[Getdp] Coupling Analysis (Thermo MagDyn)
ABE Hiroshi
habe36 at gmail.com
Wed Oct 18 16:14:06 CEST 2017
Dear Prof. Sabariego and All,
I looked into the new indheat.pro benchmark and change several lines to use AV formulation, MagDynAV formulation.
The diff file is this.
325c325,326
< { Name h; Type Local; NameOfSpace HSpace; }
---
> { Name a; Type Local; NameOfSpace ASpace; }
> { Name e; Type Local; NameOfSpace ESpace; }
333c334
< Galerkin { [ -0.5/sigma[]*<h>[Re[{d h}]*Re[{d h}] + Im[{d h}]*Im[{d h}]], {t} ];
---
> Galerkin { [ -0.5/sigma[]*<a>[Re[Dt[-{a}]+{e}]*Re[Dt[-{a}]+{e}] + Im[Dt[-{a}]+{e}]*Im[Dt[-{a}]+{e}]], {t} ];
378c379
< { Name A; NameOfFormulation MagDynTO;
---
> { Name A; NameOfFormulation MagDynAV;
478c479
< { Name p; Value{ Local{ [ 1./sigma[]*( Re[{d h}]*Re[{d h}] + Im[{d h}]*Im[{d h}] ) ] ;
---
> { Name p; Value{ Local{ [ -0.5/sigma[]*<a>[Re[Dt[-{a}]+{e}]*Re[Dt[-{a}]+{e}] + Im[Dt[-{a}]+{e}]*Im[Dt[-{a}]+{e}]] ] ;
The simulation results are very different from the original TO formulation.
My concerning points are
* In AV formulation, “a" and “e" are both complex numbers so <a>[] should be something like <a,e>[].
* The operator “Dt” would work as expected in the TheDyn formulation, it is transient formulation.
I tried <a,e>[], but this causes a syntax error.
I have a feeling I am closing to my goal. I appreciate your kind helps.
Thank you very much in advance.
Best Regards,
2017/10/18 0:04、Ruth Vazquez Sabariego <ruth.sabariego at kuleuven.be> のメール:
> Dear ABE Hiroshi,
>
> Using the T-O or the A-V formulation is just a choice, that most of the time depends on the data we have.
> Refining the mesh, you should observe convergence of the results.
>
> As you’ve done, the coupling between the EM and the thermal problem is done via the Joule losses.

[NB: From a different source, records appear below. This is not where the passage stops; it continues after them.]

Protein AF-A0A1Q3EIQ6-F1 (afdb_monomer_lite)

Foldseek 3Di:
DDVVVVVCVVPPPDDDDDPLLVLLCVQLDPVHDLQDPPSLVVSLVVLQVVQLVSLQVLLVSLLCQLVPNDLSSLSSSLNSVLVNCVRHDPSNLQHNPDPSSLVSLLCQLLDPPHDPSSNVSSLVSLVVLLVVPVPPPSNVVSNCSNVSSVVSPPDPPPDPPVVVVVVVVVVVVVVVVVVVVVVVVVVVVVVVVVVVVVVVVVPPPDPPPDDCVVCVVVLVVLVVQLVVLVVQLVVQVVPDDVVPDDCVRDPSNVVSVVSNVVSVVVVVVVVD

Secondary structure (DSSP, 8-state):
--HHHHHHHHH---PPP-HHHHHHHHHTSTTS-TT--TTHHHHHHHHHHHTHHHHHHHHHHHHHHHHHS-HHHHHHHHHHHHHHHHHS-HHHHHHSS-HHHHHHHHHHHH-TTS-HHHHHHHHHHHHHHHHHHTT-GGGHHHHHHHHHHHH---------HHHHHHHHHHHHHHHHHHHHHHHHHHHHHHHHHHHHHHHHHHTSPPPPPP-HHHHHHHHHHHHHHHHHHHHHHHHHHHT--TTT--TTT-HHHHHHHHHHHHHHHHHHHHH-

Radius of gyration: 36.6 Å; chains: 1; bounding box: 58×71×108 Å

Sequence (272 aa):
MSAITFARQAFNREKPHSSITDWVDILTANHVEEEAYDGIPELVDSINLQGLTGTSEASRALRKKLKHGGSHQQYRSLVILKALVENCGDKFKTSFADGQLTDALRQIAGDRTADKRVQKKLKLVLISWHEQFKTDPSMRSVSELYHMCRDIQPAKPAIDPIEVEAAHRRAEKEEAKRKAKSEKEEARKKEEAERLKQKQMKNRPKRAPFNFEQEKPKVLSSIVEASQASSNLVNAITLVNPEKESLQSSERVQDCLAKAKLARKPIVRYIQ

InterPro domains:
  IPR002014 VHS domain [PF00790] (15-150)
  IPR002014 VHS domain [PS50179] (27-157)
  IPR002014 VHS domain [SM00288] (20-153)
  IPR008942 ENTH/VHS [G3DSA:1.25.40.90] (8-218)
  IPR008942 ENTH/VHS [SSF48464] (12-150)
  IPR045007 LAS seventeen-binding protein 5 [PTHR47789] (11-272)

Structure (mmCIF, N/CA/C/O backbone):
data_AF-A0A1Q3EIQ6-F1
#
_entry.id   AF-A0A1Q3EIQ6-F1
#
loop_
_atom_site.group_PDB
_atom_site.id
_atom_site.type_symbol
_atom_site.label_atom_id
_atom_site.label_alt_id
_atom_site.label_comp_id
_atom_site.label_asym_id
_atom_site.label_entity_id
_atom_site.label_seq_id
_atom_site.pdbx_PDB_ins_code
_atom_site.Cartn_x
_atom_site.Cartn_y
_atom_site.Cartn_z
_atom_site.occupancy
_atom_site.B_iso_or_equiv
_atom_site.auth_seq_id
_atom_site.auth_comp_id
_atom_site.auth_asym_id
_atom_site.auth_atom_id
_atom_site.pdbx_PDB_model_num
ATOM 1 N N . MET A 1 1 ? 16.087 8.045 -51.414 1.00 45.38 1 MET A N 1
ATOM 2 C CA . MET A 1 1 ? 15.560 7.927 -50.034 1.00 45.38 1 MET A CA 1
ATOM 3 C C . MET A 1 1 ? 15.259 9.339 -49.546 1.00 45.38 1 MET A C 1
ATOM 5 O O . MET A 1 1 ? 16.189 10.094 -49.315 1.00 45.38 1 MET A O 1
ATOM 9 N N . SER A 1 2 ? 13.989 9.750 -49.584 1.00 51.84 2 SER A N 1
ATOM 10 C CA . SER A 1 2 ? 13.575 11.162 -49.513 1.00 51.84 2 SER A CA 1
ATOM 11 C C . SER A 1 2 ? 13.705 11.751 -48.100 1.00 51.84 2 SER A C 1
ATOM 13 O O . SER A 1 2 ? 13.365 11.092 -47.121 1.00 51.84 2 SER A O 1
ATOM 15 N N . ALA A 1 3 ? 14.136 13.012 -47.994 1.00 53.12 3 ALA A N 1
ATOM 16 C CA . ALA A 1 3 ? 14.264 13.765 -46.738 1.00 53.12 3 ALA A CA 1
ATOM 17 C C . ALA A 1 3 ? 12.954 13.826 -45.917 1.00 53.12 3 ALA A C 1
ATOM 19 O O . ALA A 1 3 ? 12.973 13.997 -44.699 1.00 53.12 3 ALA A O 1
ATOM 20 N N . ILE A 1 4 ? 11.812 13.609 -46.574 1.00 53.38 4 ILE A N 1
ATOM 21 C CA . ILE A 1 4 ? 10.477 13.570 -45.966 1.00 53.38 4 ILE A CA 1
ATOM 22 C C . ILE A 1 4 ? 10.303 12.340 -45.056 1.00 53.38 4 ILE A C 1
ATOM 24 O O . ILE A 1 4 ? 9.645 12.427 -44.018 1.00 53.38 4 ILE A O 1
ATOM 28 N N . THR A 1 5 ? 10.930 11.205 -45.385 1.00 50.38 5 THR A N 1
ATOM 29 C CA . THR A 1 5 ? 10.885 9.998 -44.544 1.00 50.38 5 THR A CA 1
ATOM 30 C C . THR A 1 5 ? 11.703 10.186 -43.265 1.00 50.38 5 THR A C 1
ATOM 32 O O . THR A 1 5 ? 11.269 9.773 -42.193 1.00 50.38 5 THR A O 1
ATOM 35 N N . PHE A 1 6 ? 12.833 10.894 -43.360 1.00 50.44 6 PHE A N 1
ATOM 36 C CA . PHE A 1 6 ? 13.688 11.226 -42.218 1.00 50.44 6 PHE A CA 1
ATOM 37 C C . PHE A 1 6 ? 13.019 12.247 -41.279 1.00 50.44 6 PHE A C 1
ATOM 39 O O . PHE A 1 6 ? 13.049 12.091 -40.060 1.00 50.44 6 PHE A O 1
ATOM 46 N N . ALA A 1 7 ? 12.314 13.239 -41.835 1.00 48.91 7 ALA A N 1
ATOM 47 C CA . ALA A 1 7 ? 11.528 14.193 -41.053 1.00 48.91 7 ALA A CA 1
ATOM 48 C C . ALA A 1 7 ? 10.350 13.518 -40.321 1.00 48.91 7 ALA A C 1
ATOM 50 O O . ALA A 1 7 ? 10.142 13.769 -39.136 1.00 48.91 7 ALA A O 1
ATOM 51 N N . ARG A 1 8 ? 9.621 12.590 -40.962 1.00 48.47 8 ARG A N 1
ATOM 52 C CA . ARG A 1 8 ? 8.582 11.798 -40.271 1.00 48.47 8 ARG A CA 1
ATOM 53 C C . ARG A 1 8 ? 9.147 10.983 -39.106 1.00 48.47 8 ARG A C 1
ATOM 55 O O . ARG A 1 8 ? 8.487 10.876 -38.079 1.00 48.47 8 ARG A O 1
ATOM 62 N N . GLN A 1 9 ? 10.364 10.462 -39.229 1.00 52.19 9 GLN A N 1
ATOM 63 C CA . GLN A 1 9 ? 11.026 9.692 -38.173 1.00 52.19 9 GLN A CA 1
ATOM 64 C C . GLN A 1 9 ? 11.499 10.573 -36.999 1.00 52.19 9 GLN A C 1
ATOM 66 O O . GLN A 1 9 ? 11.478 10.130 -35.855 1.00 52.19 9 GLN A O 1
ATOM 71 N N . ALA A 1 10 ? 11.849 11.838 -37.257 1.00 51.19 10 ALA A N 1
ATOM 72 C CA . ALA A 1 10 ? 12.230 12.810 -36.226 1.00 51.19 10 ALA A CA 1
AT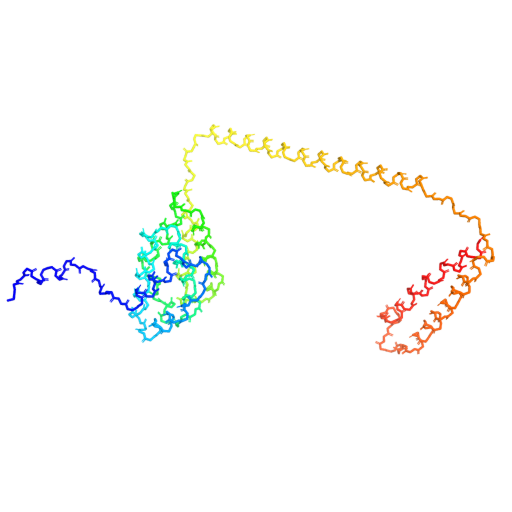OM 73 C C . ALA A 1 10 ? 11.028 13.399 -35.455 1.00 51.19 10 ALA A C 1
ATOM 75 O O . ALA A 1 10 ? 11.162 13.760 -34.283 1.00 51.19 10 ALA A O 1
ATOM 76 N N . PHE A 1 11 ? 9.848 13.477 -36.085 1.00 56.03 11 PHE A N 1
ATOM 77 C CA . PHE A 1 11 ? 8.630 14.027 -35.472 1.00 56.03 11 PHE A CA 1
ATOM 78 C C . PHE A 1 11 ? 7.683 12.972 -34.883 1.00 56.03 11 PHE A C 1
ATOM 80 O O . PHE A 1 11 ? 6.874 13.312 -34.018 1.00 56.03 11 PHE A O 1
ATOM 87 N N . ASN A 1 12 ? 7.805 11.694 -35.260 1.00 49.22 12 ASN A N 1
ATOM 88 C CA . ASN A 1 12 ? 7.016 10.621 -34.657 1.00 49.22 12 ASN A CA 1
ATOM 89 C C . ASN A 1 12 ? 7.742 10.045 -33.428 1.00 49.22 12 ASN A C 1
ATOM 91 O O . ASN A 1 12 ? 8.451 9.045 -33.490 1.00 49.22 12 ASN A O 1
ATOM 95 N N . ARG A 1 13 ? 7.570 10.709 -32.278 1.00 53.75 13 ARG A N 1
ATOM 96 C CA . ARG A 1 13 ? 8.132 10.343 -30.958 1.00 53.75 13 ARG A CA 1
ATOM 97 C C . ARG A 1 13 ? 7.506 9.082 -30.335 1.00 53.75 13 ARG A C 1
ATOM 99 O O . ARG A 1 13 ? 7.449 8.938 -29.107 1.00 53.75 13 ARG A O 1
ATOM 106 N N . GLU A 1 14 ? 7.007 8.156 -31.138 1.00 54.56 14 GLU A N 1
ATOM 107 C CA . GLU A 1 14 ? 6.553 6.869 -30.633 1.00 54.56 14 GLU A CA 1
ATOM 108 C C . GLU A 1 14 ? 7.753 5.927 -30.542 1.00 54.56 14 GLU A C 1
ATOM 110 O O . GLU A 1 14 ? 8.125 5.290 -31.519 1.00 54.56 14 GLU A O 1
ATOM 115 N N . LYS A 1 15 ? 8.390 5.842 -29.355 1.00 61.47 15 LYS A N 1
ATOM 116 C CA . LYS A 1 15 ? 9.338 4.739 -29.109 1.00 61.47 15 LYS A CA 1
ATOM 117 C C . LYS A 1 15 ? 8.608 3.415 -29.394 1.00 61.47 15 LYS A C 1
ATOM 119 O O . LYS A 1 15 ? 7.438 3.338 -28.984 1.00 61.47 15 LYS A O 1
ATOM 124 N N . PRO A 1 16 ? 9.274 2.449 -30.049 1.00 63.72 16 PRO A N 1
ATOM 125 C CA . PRO A 1 16 ? 8.665 1.214 -30.528 1.00 63.72 16 PRO A CA 1
ATOM 126 C C . PRO A 1 16 ? 7.909 0.474 -29.422 1.00 63.72 16 PRO A C 1
ATOM 128 O O . PRO A 1 16 ? 8.274 0.555 -28.248 1.00 63.72 16 PRO A O 1
ATOM 131 N N . HIS A 1 17 ? 6.835 -0.211 -29.819 1.00 70.88 17 HIS A N 1
ATOM 132 C CA . HIS A 1 17 ? 6.114 -1.145 -28.960 1.00 70.88 17 HIS A CA 1
ATOM 133 C C . HIS A 1 17 ? 7.076 -2.244 -28.514 1.00 70.88 17 HIS A C 1
ATOM 135 O O . HIS A 1 17 ? 7.795 -2.800 -29.345 1.00 70.88 17 HIS A O 1
ATOM 141 N N . SER A 1 18 ? 7.115 -2.524 -27.218 1.00 87.88 18 SER A N 1
ATOM 142 C CA . SER A 1 18 ? 7.994 -3.538 -26.646 1.00 87.88 18 SER A CA 1
ATOM 143 C C . SER A 1 18 ? 7.186 -4.605 -25.927 1.00 87.88 18 SER A C 1
ATOM 145 O O . SER A 1 18 ? 6.072 -4.337 -25.483 1.00 87.88 18 SER A O 1
ATOM 147 N N . SER A 1 19 ? 7.795 -5.776 -25.728 1.00 90.94 19 SER A N 1
ATOM 148 C CA . SER A 1 19 ? 7.223 -6.865 -24.919 1.00 90.94 19 SER A CA 1
ATOM 149 C C . SER A 1 19 ? 6.715 -6.410 -23.541 1.00 90.94 19 SER A C 1
ATOM 151 O O . SER A 1 19 ? 5.681 -6.877 -23.082 1.00 90.94 19 SER A O 1
ATOM 153 N N . ILE A 1 20 ? 7.382 -5.447 -22.896 1.00 94.06 20 ILE A N 1
ATOM 154 C CA . ILE A 1 20 ? 6.937 -4.864 -21.619 1.00 94.06 20 ILE A CA 1
ATOM 155 C C . ILE A 1 20 ? 5.647 -4.059 -21.800 1.00 94.06 20 ILE A C 1
ATOM 157 O O . ILE A 1 20 ? 4.769 -4.091 -20.941 1.00 94.06 20 ILE A O 1
ATOM 161 N N . THR A 1 21 ? 5.518 -3.342 -22.918 1.00 94.31 21 THR A N 1
ATOM 162 C CA . THR A 1 21 ? 4.287 -2.616 -23.256 1.00 94.31 21 THR A CA 1
ATOM 163 C C . THR A 1 21 ? 3.134 -3.594 -23.496 1.00 94.31 21 THR A C 1
ATOM 165 O O . THR A 1 21 ? 2.057 -3.377 -22.949 1.00 94.31 21 THR A O 1
ATOM 168 N N . ASP A 1 22 ? 3.379 -4.694 -24.218 1.00 94.50 22 ASP A N 1
ATOM 169 C CA . ASP A 1 22 ? 2.390 -5.762 -24.438 1.00 94.50 22 ASP A CA 1
ATOM 170 C C . ASP A 1 22 ? 1.913 -6.370 -23.112 1.00 94.50 22 ASP A C 1
ATOM 172 O O . ASP A 1 22 ? 0.711 -6.466 -22.863 1.00 94.50 22 ASP A O 1
ATOM 176 N N . TRP A 1 23 ? 2.841 -6.705 -22.210 1.00 95.94 23 TRP A N 1
ATOM 177 C CA . TRP A 1 23 ? 2.503 -7.208 -20.877 1.00 95.94 23 TRP A CA 1
ATOM 178 C C . TRP A 1 23 ? 1.667 -6.210 -20.073 1.00 95.94 23 TRP A C 1
ATOM 180 O O . TRP A 1 23 ? 0.649 -6.584 -19.494 1.00 95.94 23 TRP A O 1
ATOM 190 N N . VAL A 1 24 ? 2.044 -4.928 -20.054 1.00 96.50 24 VAL A N 1
ATOM 191 C CA . VAL A 1 24 ? 1.256 -3.894 -19.366 1.00 96.50 24 VAL A CA 1
ATOM 192 C C . VAL A 1 24 ? -0.142 -3.763 -19.979 1.00 96.50 24 VAL A C 1
ATOM 194 O O . VAL A 1 24 ? -1.115 -3.576 -19.247 1.00 96.50 24 VAL A O 1
ATOM 197 N N . ASP A 1 25 ? -0.280 -3.885 -21.297 1.00 95.56 25 ASP A N 1
ATOM 198 C CA . ASP A 1 25 ? -1.574 -3.835 -21.976 1.00 95.56 25 ASP A CA 1
ATOM 199 C C . ASP A 1 25 ? -2.469 -5.024 -21.613 1.00 95.56 25 ASP A C 1
ATOM 201 O O . ASP A 1 25 ? -3.645 -4.818 -21.302 1.00 95.56 25 ASP A O 1
ATOM 205 N N . ILE A 1 26 ? -1.907 -6.234 -21.574 1.00 96.00 26 ILE A N 1
ATOM 206 C CA . ILE A 1 26 ? -2.608 -7.461 -21.175 1.00 96.00 26 ILE A CA 1
ATOM 207 C C . ILE A 1 26 ? -3.048 -7.372 -19.710 1.00 96.00 26 ILE A C 1
ATOM 209 O O . ILE A 1 26 ? -4.226 -7.540 -19.404 1.00 96.00 26 ILE A O 1
ATOM 213 N N . LEU A 1 27 ? -2.133 -7.031 -18.799 1.00 96.81 27 LEU A N 1
ATOM 214 C CA . LEU A 1 27 ? -2.393 -7.029 -17.353 1.00 96.81 27 LEU A CA 1
ATOM 215 C C . LEU A 1 27 ? -3.341 -5.913 -16.894 1.00 96.81 27 LEU A C 1
ATOM 217 O O . LEU A 1 27 ? -3.906 -5.984 -15.796 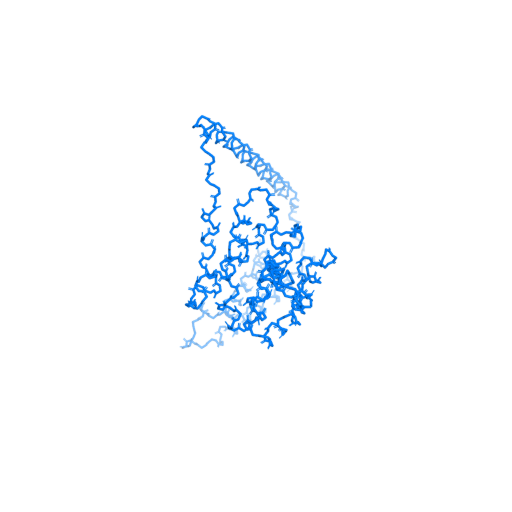1.00 96.81 27 LEU A O 1
ATOM 221 N N . THR A 1 28 ? -3.510 -4.877 -17.718 1.00 96.94 28 THR A N 1
ATOM 222 C CA . THR A 1 28 ? -4.470 -3.788 -17.486 1.00 96.94 28 THR A CA 1
ATOM 223 C C . THR A 1 28 ? -5.775 -3.963 -18.261 1.00 96.94 28 THR A C 1
ATOM 225 O O . THR A 1 28 ? -6.645 -3.096 -18.178 1.00 96.94 28 THR A O 1
ATOM 228 N N . ALA A 1 29 ? -5.945 -5.046 -19.024 1.00 96.25 29 ALA A N 1
ATOM 229 C CA . ALA A 1 29 ? -7.159 -5.275 -19.794 1.00 96.25 29 ALA A CA 1
ATOM 230 C C . ALA A 1 29 ? -8.397 -5.394 -18.888 1.00 96.25 29 ALA A C 1
ATOM 232 O O . ALA A 1 29 ? -8.335 -5.951 -17.800 1.00 96.25 29 ALA A O 1
ATOM 233 N N . ASN A 1 30 ? -9.551 -4.923 -19.372 1.00 94.50 30 ASN A N 1
ATOM 234 C CA . ASN A 1 30 ? -10.782 -4.797 -18.572 1.00 94.50 30 ASN A CA 1
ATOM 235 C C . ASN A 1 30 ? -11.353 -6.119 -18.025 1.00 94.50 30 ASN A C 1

> These losses are calculated from the frequency domain solution (steady state) of the AV-formulation, and therefore they are an average value.
> The thermal problem is then solve in the time domain. This is possible thanks to the difference in time constants of both problems.
>
> The coupling term can be written as:
>
> Galerkin { [ -0.5*sigma[] *<a>[ SquNorm[Dt[{a}]+{d v}] ], {t} ];
> In DomainC; Integration II; Jacobian Vol; }
>
> where <a> indicates that the operation between square brackets is to be done with complex numbers even if the thermal formulation is real.
>
> This term is exactly the same as yours (with a factor 0.5, that I think is missing, to check!) if you also indicate there that the quantities are complex, i.e.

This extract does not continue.